Yonson demurred to the protest, arguing, among other grounds, that the court lacked jurisdiction and that the pleading failed to state a cause of action. In response, de la Rosa argued that his protest contained allegations constituting a remedy in the nature of *quo warranto*. The trial court ruled that de la Rosa had chosen to proceed under the election contest procedure (Section 479) and could not, after the lapse of the statutory period for filing a *quo warranto* proceeding (two weeks from proclamation under Section 408), change his theory. The court sustained the demurrer and dismissed the protest. De la Rosa appealed.
ISSUE
Whether the trial court erred in sustaining the demurrer and dismissing the election protest on the ground that the protestant, having elected to pursue the remedy of an election contest under Section 479 of Act No. 3387, could not later treat his protest as a *quo warranto* proceeding under Section 408 of the same law.
RULING
No, the trial court did not err. The Supreme Court affirmed the order dismissing the protest.
The Court held that while Courts of First Instance have jurisdiction over both election contests (Section 479) and *quo warranto* proceedings (Section 408), these are distinct remedies governed by different legal provisions and cannot be pursued jointly in the same proceeding. The protestant made a clear election to invoke the court’s jurisdiction under Section 479 by: (1) titling his pleading “Protest”; (2) explicitly stating in paragraph 5 that Sections 408 and 2659 did not deprive the court of jurisdiction under Section 479; and (3) praying for relief characteristic of an election contest (correction of returns and proclamation).
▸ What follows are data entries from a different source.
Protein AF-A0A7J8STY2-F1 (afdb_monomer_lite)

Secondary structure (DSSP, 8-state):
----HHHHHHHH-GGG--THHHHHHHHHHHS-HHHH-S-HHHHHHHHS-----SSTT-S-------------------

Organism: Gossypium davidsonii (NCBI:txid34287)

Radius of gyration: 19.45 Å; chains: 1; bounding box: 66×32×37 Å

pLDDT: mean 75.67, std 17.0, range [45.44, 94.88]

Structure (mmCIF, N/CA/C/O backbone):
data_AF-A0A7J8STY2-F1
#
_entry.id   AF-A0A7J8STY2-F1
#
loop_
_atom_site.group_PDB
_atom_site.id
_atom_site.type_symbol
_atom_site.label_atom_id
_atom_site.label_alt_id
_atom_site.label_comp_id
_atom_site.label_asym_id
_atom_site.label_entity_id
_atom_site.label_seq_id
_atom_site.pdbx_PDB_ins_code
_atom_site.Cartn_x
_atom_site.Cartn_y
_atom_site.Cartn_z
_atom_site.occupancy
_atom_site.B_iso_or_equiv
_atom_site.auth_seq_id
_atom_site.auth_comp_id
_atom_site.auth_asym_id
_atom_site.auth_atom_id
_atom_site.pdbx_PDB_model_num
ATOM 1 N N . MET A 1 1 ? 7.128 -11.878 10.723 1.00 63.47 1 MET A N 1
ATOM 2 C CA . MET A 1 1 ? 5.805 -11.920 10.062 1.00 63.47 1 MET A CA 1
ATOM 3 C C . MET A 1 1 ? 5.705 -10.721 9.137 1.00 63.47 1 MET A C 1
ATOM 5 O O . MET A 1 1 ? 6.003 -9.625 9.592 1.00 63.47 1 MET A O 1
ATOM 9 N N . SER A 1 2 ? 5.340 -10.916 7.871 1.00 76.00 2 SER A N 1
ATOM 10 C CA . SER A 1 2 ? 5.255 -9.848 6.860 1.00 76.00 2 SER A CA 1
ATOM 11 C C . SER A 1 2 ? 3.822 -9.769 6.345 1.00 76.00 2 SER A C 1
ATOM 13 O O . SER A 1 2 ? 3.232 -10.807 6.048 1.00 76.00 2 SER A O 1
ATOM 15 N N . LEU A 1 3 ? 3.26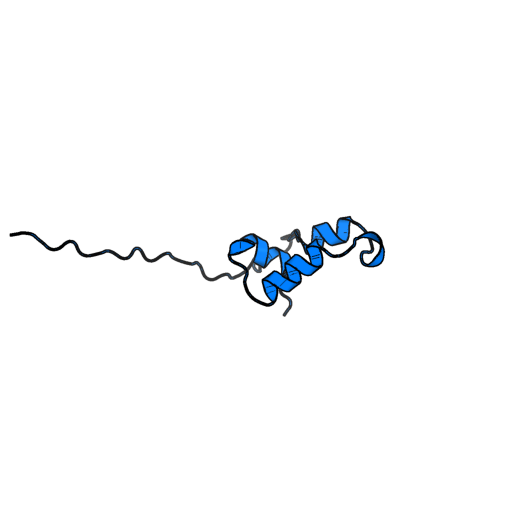2 -8.564 6.226 1.00 80.00 3 LEU A N 1
ATOM 16 C CA . LEU A 1 3 ? 1.901 -8.362 5.728 1.00 80.00 3 LEU A CA 1
ATOM 17 C C . LEU A 1 3 ? 1.938 -7.666 4.358 1.00 80.00 3 LEU A C 1
ATOM 19 O O . LEU A 1 3 ? 2.493 -6.570 4.260 1.00 80.00 3 LEU A O 1
ATOM 23 N N . PRO A 1 4 ? 1.346 -8.249 3.300 1.00 85.81 4 PRO A N 1
ATOM 24 C CA . PRO A 1 4 ? 1.244 -7.577 2.011 1.00 85.81 4 PRO A CA 1
ATOM 25 C C . PRO A 1 4 ? 0.208 -6.445 2.082 1.00 85.81 4 PRO A C 1
ATOM 27 O O . PRO A 1 4 ? -0.993 -6.678 1.945 1.00 85.81 4 PRO A O 1
ATOM 30 N N . VAL A 1 5 ? 0.677 -5.207 2.276 1.00 90.56 5 VAL A N 1
ATOM 31 C CA . VAL A 1 5 ? -0.159 -3.992 2.383 1.00 90.56 5 VAL A CA 1
ATOM 32 C C . VAL A 1 5 ? -1.148 -3.875 1.218 1.00 90.56 5 VAL A C 1
ATOM 34 O O . VAL A 1 5 ? -2.335 -3.653 1.451 1.00 90.56 5 VAL A O 1
ATOM 37 N N . GLY A 1 6 ? -0.705 -4.125 -0.020 1.00 89.75 6 GLY A N 1
ATOM 38 C CA . GLY A 1 6 ? -1.576 -4.102 -1.200 1.00 89.75 6 GLY A CA 1
ATOM 39 C C . GLY A 1 6 ? -2.751 -5.084 -1.127 1.00 89.75 6 GLY A C 1
ATOM 40 O O . GLY A 1 6 ? -3.847 -4.770 -1.586 1.00 89.75 6 GLY A O 1
ATOM 41 N N . THR A 1 7 ? -2.587 -6.249 -0.489 1.00 88.94 7 THR A N 1
ATOM 42 C CA . THR A 1 7 ? -3.701 -7.187 -0.277 1.00 88.94 7 THR A CA 1
ATOM 43 C C . THR A 1 7 ? -4.705 -6.638 0.731 1.00 88.94 7 THR A C 1
ATOM 45 O O . THR A 1 7 ? -5.909 -6.700 0.497 1.00 88.94 7 THR A O 1
ATOM 48 N N . VAL A 1 8 ? -4.217 -6.078 1.838 1.00 89.31 8 VAL A N 1
ATOM 49 C CA . VAL A 1 8 ? -5.064 -5.552 2.916 1.00 89.31 8 VAL A CA 1
ATOM 50 C C . VAL A 1 8 ? -5.910 -4.383 2.423 1.00 89.31 8 VAL A C 1
ATOM 52 O O . VAL A 1 8 ? -7.127 -4.403 2.594 1.00 89.31 8 VAL A O 1
ATOM 55 N N . VAL A 1 9 ? -5.298 -3.411 1.736 1.00 91.62 9 VAL A N 1
ATOM 56 C CA . VAL A 1 9 ? -6.021 -2.253 1.179 1.00 91.62 9 VAL A CA 1
ATOM 57 C C . VAL A 1 9 ? -7.065 -2.678 0.154 1.00 91.62 9 VAL A C 1
ATOM 59 O O . VAL A 1 9 ? -8.151 -2.109 0.114 1.00 91.62 9 VAL A O 1
ATOM 62 N N . ARG A 1 10 ? -6.789 -3.706 -0.656 1.00 87.81 10 ARG A N 1
ATOM 63 C CA . ARG A 1 10 ? -7.773 -4.236 -1.611 1.00 87.81 10 ARG A CA 1
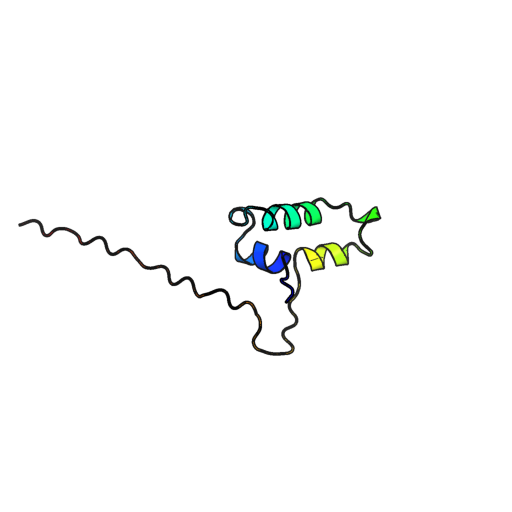ATOM 64 C C . ARG A 1 10 ? -8.956 -4.916 -0.933 1.00 87.81 10 ARG A C 1
ATOM 66 O O . ARG A 1 10 ? -10.067 -4.797 -1.434 1.00 87.81 10 ARG A O 1
ATOM 73 N N . LEU A 1 11 ? -8.720 -5.627 0.168 1.00 88.75 11 LEU A N 1
ATOM 74 C CA . LEU A 1 11 ? -9.776 -6.326 0.904 1.00 88.75 11 LEU A CA 1
ATOM 75 C C . LEU A 1 11 ? -10.641 -5.370 1.725 1.00 88.75 11 LEU A C 1
ATOM 77 O O . LEU A 1 11 ? -11.857 -5.526 1.755 1.00 88.75 11 LEU A O 1
ATOM 81 N N . LEU A 1 12 ? -10.032 -4.367 2.357 1.00 90.00 12 LEU A N 1
ATOM 82 C CA . LEU A 1 12 ? -10.759 -3.333 3.097 1.00 90.00 12 LEU A CA 1
ATOM 83 C C . LEU A 1 12 ? -11.406 -2.301 2.1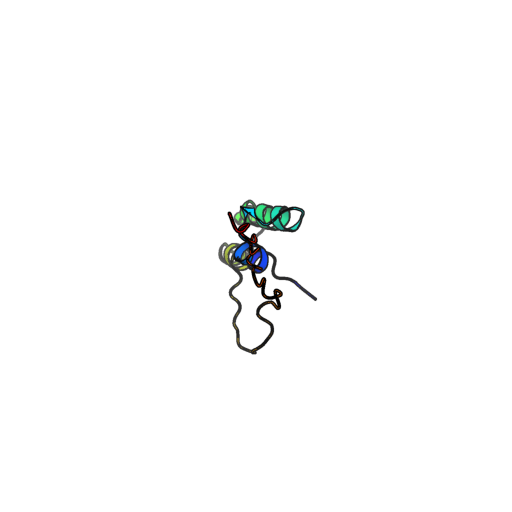61 1.00 90.00 12 LEU A C 1
ATOM 85 O O . LEU A 1 12 ? -12.457 -1.743 2.472 1.00 90.00 12 LEU A O 1
ATOM 89 N N . GLY A 1 13 ? -10.781 -2.049 1.014 1.00 90.12 13 GLY A N 1
ATOM 90 C CA . GLY A 1 13 ? -11.051 -0.907 0.151 1.00 90.12 13 GLY A CA 1
ATOM 91 C C . GLY A 1 13 ? -10.271 0.335 0.598 1.00 90.12 13 GLY A C 1
ATOM 92 O O . GLY A 1 13 ? -10.089 0.586 1.792 1.00 90.12 13 GLY A O 1
ATOM 93 N N . LYS A 1 14 ? -9.846 1.157 -0.372 1.00 88.44 14 LYS A N 1
ATOM 94 C CA . LYS A 1 14 ? -9.075 2.391 -0.124 1.00 88.44 14 LYS A CA 1
ATOM 95 C C . LYS A 1 14 ? -9.731 3.312 0.905 1.00 88.44 14 LYS A C 1
ATOM 97 O O . LYS A 1 14 ? -9.094 3.674 1.880 1.00 88.44 14 LYS A O 1
ATOM 102 N N . GLN A 1 15 ? -11.024 3.600 0.736 1.00 88.81 15 GLN A N 1
ATOM 103 C CA . GLN A 1 15 ? -11.790 4.511 1.604 1.00 88.81 15 GLN A CA 1
ATOM 104 C C . GLN A 1 15 ? -11.846 4.056 3.073 1.00 88.81 15 GLN A C 1
ATOM 106 O O . GLN A 1 15 ? -12.069 4.867 3.964 1.00 88.81 15 GLN A O 1
ATOM 111 N N . ARG A 1 16 ? -11.702 2.749 3.325 1.00 88.50 16 ARG A N 1
ATOM 112 C CA . ARG A 1 16 ? -11.758 2.155 4.670 1.00 88.50 16 ARG A CA 1
ATOM 113 C C . ARG A 1 16 ? -10.370 1.893 5.250 1.00 88.50 16 ARG A C 1
ATOM 115 O O . ARG A 1 16 ? -10.259 1.449 6.388 1.00 88.50 16 ARG A O 1
ATOM 122 N N . THR A 1 17 ? -9.320 2.151 4.475 1.00 90.25 17 THR A N 1
ATOM 123 C CA . THR A 1 17 ? -7.940 2.038 4.930 1.00 90.25 17 THR A CA 1
ATOM 124 C C . THR A 1 17 ? -7.506 3.394 5.470 1.00 90.25 17 THR A C 1
ATOM 126 O O . THR A 1 17 ? -7.297 4.332 4.709 1.00 90.25 17 THR A O 1
ATOM 129 N N . VAL A 1 18 ? -7.371 3.501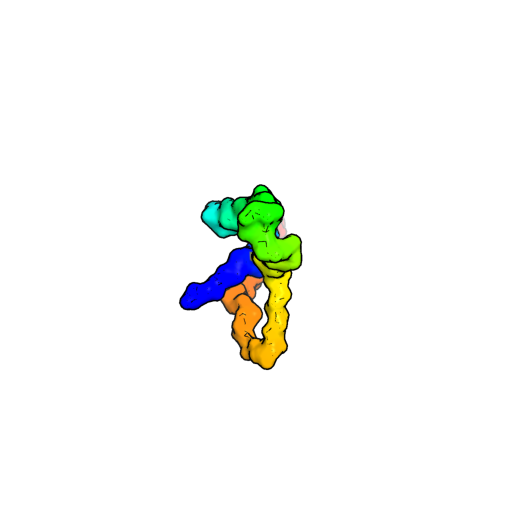 6.790 1.00 87.00 18 VAL A N 1
ATOM 130 C CA . VAL A 1 18 ? -6.983 4.740 7.478 1.00 87.00 18 VAL A CA 1
ATOM 131 C C . VAL A 1 18 ? -5.636 4.579 8.186 1.00 87.00 18 VAL A C 1
ATOM 133 O O . VAL A 1 18 ? -5.184 3.463 8.449 1.00 87.00 18 VAL A O 1
ATOM 136 N N . GLY A 1 19 ? -4.981 5.698 8.495 1.00 91.44 19 GLY A N 1
ATOM 137 C CA . GLY A 1 19 ? -3.683 5.713 9.169 1.00 91.44 19 GLY A CA 1
ATOM 138 C C . GLY A 1 19 ? -2.520 5.332 8.250 1.00 91.44 19 GLY A C 1
ATOM 139 O O . GLY A 1 19 ? -2.568 5.523 7.037 1.00 91.44 19 GLY A O 1
ATOM 140 N N . CYS A 1 20 ? -1.451 4.777 8.828 1.00 93.31 20 CYS A N 1
ATOM 141 C CA . CYS 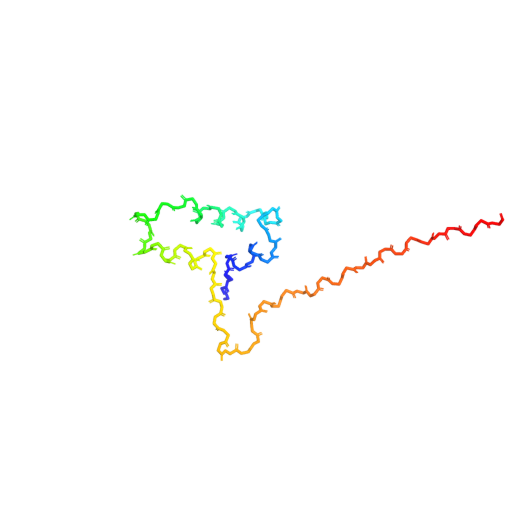A 1 20 ? -0.204 4.530 8.098 1.00 93.31 20 CYS A CA 1
ATOM 142 C C . CYS A 1 20 ? -0.360 3.555 6.923 1.00 93.31 20 CYS A C 1
ATOM 144 O O . CYS A 1 20 ? 0.350 3.682 5.932 1.00 93.31 20 CYS A O 1
ATOM 146 N N . LEU A 1 21 ? -1.300 2.611 6.999 1.00 92.81 21 LEU A N 1
ATOM 147 C CA . LEU A 1 21 ? -1.501 1.599 5.961 1.00 92.81 21 LEU A CA 1
ATOM 148 C C . LEU A 1 21 ? -2.061 2.219 4.668 1.00 92.81 21 LEU A C 1
ATOM 150 O O . LEU A 1 21 ? -1.644 1.834 3.577 1.00 92.81 21 LEU A O 1
ATOM 154 N N . GLY A 1 22 ? -2.934 3.225 4.799 1.00 93.44 22 GLY A N 1
ATOM 155 C CA . GLY A 1 22 ? -3.418 4.030 3.676 1.00 93.44 22 GLY A CA 1
ATOM 156 C C . GLY A 1 22 ? -2.297 4.884 3.089 1.00 93.44 22 GLY A C 1
ATOM 157 O O . GLY A 1 22 ? -2.042 4.812 1.889 1.00 93.44 22 GLY A O 1
ATOM 158 N N . ASN A 1 23 ? -1.550 5.585 3.950 1.00 94.88 23 ASN A N 1
ATOM 159 C CA . ASN A 1 23 ? -0.438 6.442 3.529 1.00 94.88 23 ASN A CA 1
ATOM 160 C C . ASN A 1 23 ? 0.655 5.660 2.783 1.00 94.88 23 ASN A C 1
ATOM 162 O O . ASN A 1 23 ? 1.170 6.131 1.773 1.00 94.88 23 ASN A O 1
ATOM 166 N N . ILE A 1 24 ? 1.018 4.463 3.257 1.00 93.56 24 ILE A N 1
ATOM 167 C CA . ILE A 1 24 ? 2.006 3.601 2.589 1.00 93.56 24 ILE A CA 1
ATOM 168 C C . ILE A 1 24 ? 1.499 3.180 1.209 1.00 93.56 24 ILE A C 1
ATOM 170 O O . ILE A 1 24 ? 2.248 3.250 0.236 1.00 93.56 24 ILE A O 1
ATOM 174 N N . TYR A 1 25 ? 0.238 2.754 1.108 1.00 94.31 25 TYR A N 1
ATOM 175 C CA . TYR A 1 25 ? -0.340 2.338 -0.166 1.00 94.31 25 TYR A CA 1
ATOM 176 C C . TYR A 1 25 ? -0.379 3.497 -1.175 1.00 94.31 25 TYR A C 1
ATOM 178 O O . TYR A 1 25 ? 0.079 3.338 -2.304 1.00 94.31 25 TYR A O 1
ATOM 186 N N . GLU A 1 26 ? -0.842 4.676 -0.754 1.00 94.38 26 GLU A N 1
ATOM 187 C CA . GLU A 1 26 ? -0.866 5.890 -1.581 1.00 94.38 26 GLU A CA 1
ATOM 188 C C . GLU A 1 26 ? 0.543 6.332 -1.998 1.00 94.38 26 GLU A C 1
ATOM 190 O O . GLU A 1 26 ? 0.770 6.703 -3.149 1.00 94.38 26 GLU A O 1
ATOM 195 N N . SER A 1 27 ? 1.521 6.227 -1.095 1.00 93.69 27 SER A N 1
ATOM 196 C CA . SER A 1 27 ? 2.916 6.553 -1.404 1.00 93.69 27 SER A CA 1
ATOM 197 C C . SER A 1 27 ? 3.463 5.664 -2.521 1.00 93.69 27 SER A C 1
ATOM 199 O O . SER A 1 27 ? 4.174 6.154 -3.391 1.00 93.69 27 SER A O 1
ATOM 201 N N . ILE A 1 28 ? 3.112 4.372 -2.534 1.00 92.38 28 ILE A N 1
ATOM 202 C CA . ILE A 1 28 ? 3.495 3.444 -3.609 1.00 92.38 28 ILE A CA 1
ATOM 203 C C . ILE A 1 28 ? 2.762 3.787 -4.912 1.00 92.38 28 ILE A C 1
ATOM 205 O O . ILE A 1 28 ? 3.371 3.715 -5.977 1.00 92.38 28 ILE A O 1
ATOM 209 N N . GLU A 1 29 ? 1.486 4.182 -4.863 1.00 92.00 29 GLU A N 1
ATOM 210 C CA . GLU A 1 29 ? 0.739 4.612 -6.058 1.00 92.00 29 GLU A CA 1
ATOM 211 C C . GLU A 1 29 ? 1.332 5.859 -6.708 1.00 92.00 29 GLU A C 1
ATOM 213 O O . GLU A 1 29 ? 1.446 5.918 -7.934 1.00 92.00 29 GLU A O 1
ATOM 218 N N . ASN A 1 30 ? 1.752 6.818 -5.890 1.00 92.69 30 ASN A N 1
ATOM 219 C CA . ASN A 1 30 ? 2.308 8.089 -6.341 1.00 92.69 30 ASN A CA 1
ATOM 220 C C . ASN A 1 30 ? 3.825 8.030 -6.574 1.00 92.69 30 ASN A C 1
ATOM 222 O O . ASN A 1 30 ? 4.411 8.987 -7.079 1.00 92.69 30 ASN A O 1
ATOM 226 N N . LEU A 1 31 ? 4.474 6.912 -6.233 1.00 91.69 31 LEU A N 1
ATOM 227 C CA . LEU A 1 31 ? 5.901 6.722 -6.454 1.00 91.69 31 LEU A CA 1
ATOM 228 C C . LEU A 1 31 ? 6.203 6.758 -7.952 1.00 91.69 31 LEU A C 1
ATOM 230 O O . LEU A 1 31 ? 5.581 6.031 -8.727 1.00 91.69 31 LEU A O 1
ATOM 234 N N . ASN A 1 32 ? 7.183 7.571 -8.349 1.00 88.31 32 ASN A N 1
ATOM 235 C CA . ASN A 1 32 ? 7.599 7.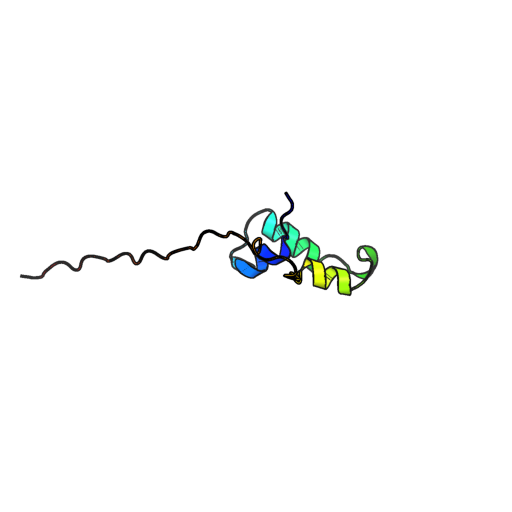643 -9.741 1.00 88.31 32 ASN A CA 1
ATOM 236 C C . ASN A 1 32 ? 8.345 6.370 -10.171 1.00 88.31 32 ASN A C 1
ATOM 238 O O . ASN A 1 32 ? 9.429 6.064 -9.665 1.00 88.31 32 ASN A O 1
ATOM 242 N N . ASP A 1 33 ? 7.782 5.673 -11.153 1.00 84.62 33 ASP A N 1
ATOM 243 C CA . ASP A 1 33 ? 8.243 4.369 -11.622 1.00 84.62 33 ASP A CA 1
ATOM 244 C C . ASP A 1 33 ? 9.668 4.418 -12.191 1.00 84.62 33 ASP A C 1
ATOM 246 O O . ASP A 1 33 ? 10.441 3.487 -11.985 1.00 84.62 33 ASP A O 1
ATOM 250 N N . TYR A 1 34 ? 10.035 5.514 -12.865 1.00 81.38 34 TYR A N 1
ATOM 251 C CA . TYR A 1 34 ? 11.303 5.621 -13.594 1.00 81.38 34 TYR A CA 1
ATOM 252 C C . TYR A 1 34 ? 12.544 5.595 -12.687 1.00 81.38 34 TYR A C 1
ATOM 254 O O . TYR A 1 34 ? 13.558 5.007 -13.053 1.00 81.38 34 TYR A O 1
ATOM 262 N N . TYR A 1 35 ? 12.477 6.221 -11.507 1.00 80.88 35 TYR A N 1
ATOM 263 C CA . TYR A 1 35 ? 13.648 6.368 -10.627 1.00 80.88 35 TYR A CA 1
ATOM 264 C C . TYR A 1 35 ? 13.719 5.317 -9.517 1.00 80.88 35 TYR A C 1
ATOM 266 O O . TYR A 1 35 ? 14.812 4.979 -9.070 1.00 80.88 35 TYR A O 1
ATOM 274 N N . TYR A 1 36 ? 12.574 4.811 -9.056 1.00 82.12 36 TYR A N 1
ATOM 275 C CA . TYR A 1 36 ? 12.507 4.025 -7.818 1.00 82.12 36 TYR A CA 1
ATOM 276 C C . TYR A 1 36 ? 12.052 2.580 -8.020 1.00 82.12 36 TYR A C 1
ATOM 278 O O . TYR A 1 36 ? 12.067 1.795 -7.071 1.00 82.12 36 TYR A O 1
ATOM 286 N N . MET A 1 37 ? 11.650 2.200 -9.235 1.00 84.81 37 MET A N 1
ATOM 287 C CA . MET A 1 37 ? 11.204 0.844 -9.532 1.00 84.81 37 MET A CA 1
ATOM 288 C C . MET A 1 37 ? 12.091 0.199 -10.589 1.00 84.81 37 MET A C 1
ATOM 290 O O . MET A 1 37 ? 12.425 0.789 -11.608 1.00 84.81 37 MET A O 1
ATOM 294 N N . LYS A 1 38 ? 12.432 -1.075 -10.370 1.00 82.19 38 LYS A N 1
ATOM 295 C CA . LYS A 1 38 ? 13.189 -1.877 -11.344 1.00 82.19 38 LYS A CA 1
ATOM 296 C C . LYS A 1 38 ? 12.406 -2.107 -12.647 1.00 82.19 38 LYS A C 1
ATOM 298 O O . LYS A 1 38 ? 13.001 -2.381 -13.683 1.00 82.19 38 LYS A O 1
ATOM 303 N N . SER A 1 39 ? 11.075 -2.053 -12.582 1.00 85.19 39 SER A N 1
ATOM 304 C CA . SER A 1 39 ? 10.160 -2.185 -13.715 1.00 85.19 39 SER A CA 1
ATOM 305 C C . SER A 1 39 ? 8.771 -1.672 -13.327 1.00 85.19 39 SER A C 1
ATOM 307 O O . SER A 1 39 ? 8.379 -1.786 -12.162 1.00 85.19 39 SER A O 1
ATOM 309 N N . ALA A 1 40 ? 7.985 -1.216 -14.307 1.00 82.19 40 ALA A N 1
ATOM 310 C CA . ALA A 1 40 ? 6.557 -0.930 -14.134 1.00 82.19 40 ALA A CA 1
ATOM 311 C C . ALA A 1 40 ? 5.786 -2.139 -13.561 1.00 82.19 40 ALA A C 1
ATOM 313 O O . ALA A 1 40 ? 4.859 -1.984 -12.765 1.00 82.19 40 ALA A O 1
ATOM 314 N N . ALA A 1 41 ? 6.215 -3.366 -13.886 1.00 86.31 41 ALA A N 1
ATOM 315 C CA . ALA A 1 41 ? 5.626 -4.586 -13.338 1.00 86.31 41 ALA A CA 1
ATOM 316 C C . ALA A 1 41 ? 5.771 -4.677 -11.807 1.00 86.31 41 ALA A C 1
ATOM 318 O O . ALA A 1 41 ? 4.878 -5.191 -11.134 1.00 86.31 41 ALA A O 1
ATOM 319 N N . THR A 1 42 ? 6.855 -4.144 -11.233 1.00 88.44 42 THR A N 1
ATOM 320 C CA . THR A 1 42 ? 7.082 -4.179 -9.782 1.00 88.44 42 THR A CA 1
ATOM 321 C C . THR A 1 42 ? 6.029 -3.358 -9.041 1.00 88.44 42 THR A C 1
ATOM 323 O O . THR A 1 42 ? 5.507 -3.818 -8.027 1.00 88.44 42 THR A O 1
ATOM 326 N N . LYS A 1 43 ? 5.646 -2.190 -9.570 1.00 89.88 43 LYS A N 1
ATOM 327 C CA . LYS A 1 43 ? 4.590 -1.355 -8.980 1.00 89.88 43 LYS A CA 1
ATOM 328 C C . LYS A 1 43 ? 3.252 -2.075 -8.976 1.00 89.88 43 LYS A C 1
ATOM 330 O O . LYS A 1 43 ? 2.569 -2.126 -7.956 1.00 89.88 43 LYS A O 1
ATOM 335 N N . VAL A 1 44 ? 2.915 -2.696 -10.106 1.00 89.44 44 VAL A N 1
ATOM 336 C CA . VAL A 1 44 ? 1.687 -3.486 -10.253 1.00 89.44 44 VAL A CA 1
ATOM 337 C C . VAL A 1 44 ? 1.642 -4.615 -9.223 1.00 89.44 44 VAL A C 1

Having made this election, the protestant was bound by it and could not, after the statutory period for filing a *quo warranto* had expired, change his theory and assert that his protest was also a *quo warranto* complaint. The doctrine of election of remedies applies: a party who chooses between two inconsistent remedies is concluded by that choice and may not resort to the other. The protestant’s attempt to shift theories was an impermissible change after the fact. Therefore, the trial court correctly sustained the demurrer and dismissed the case. Costs were imposed on the appellant.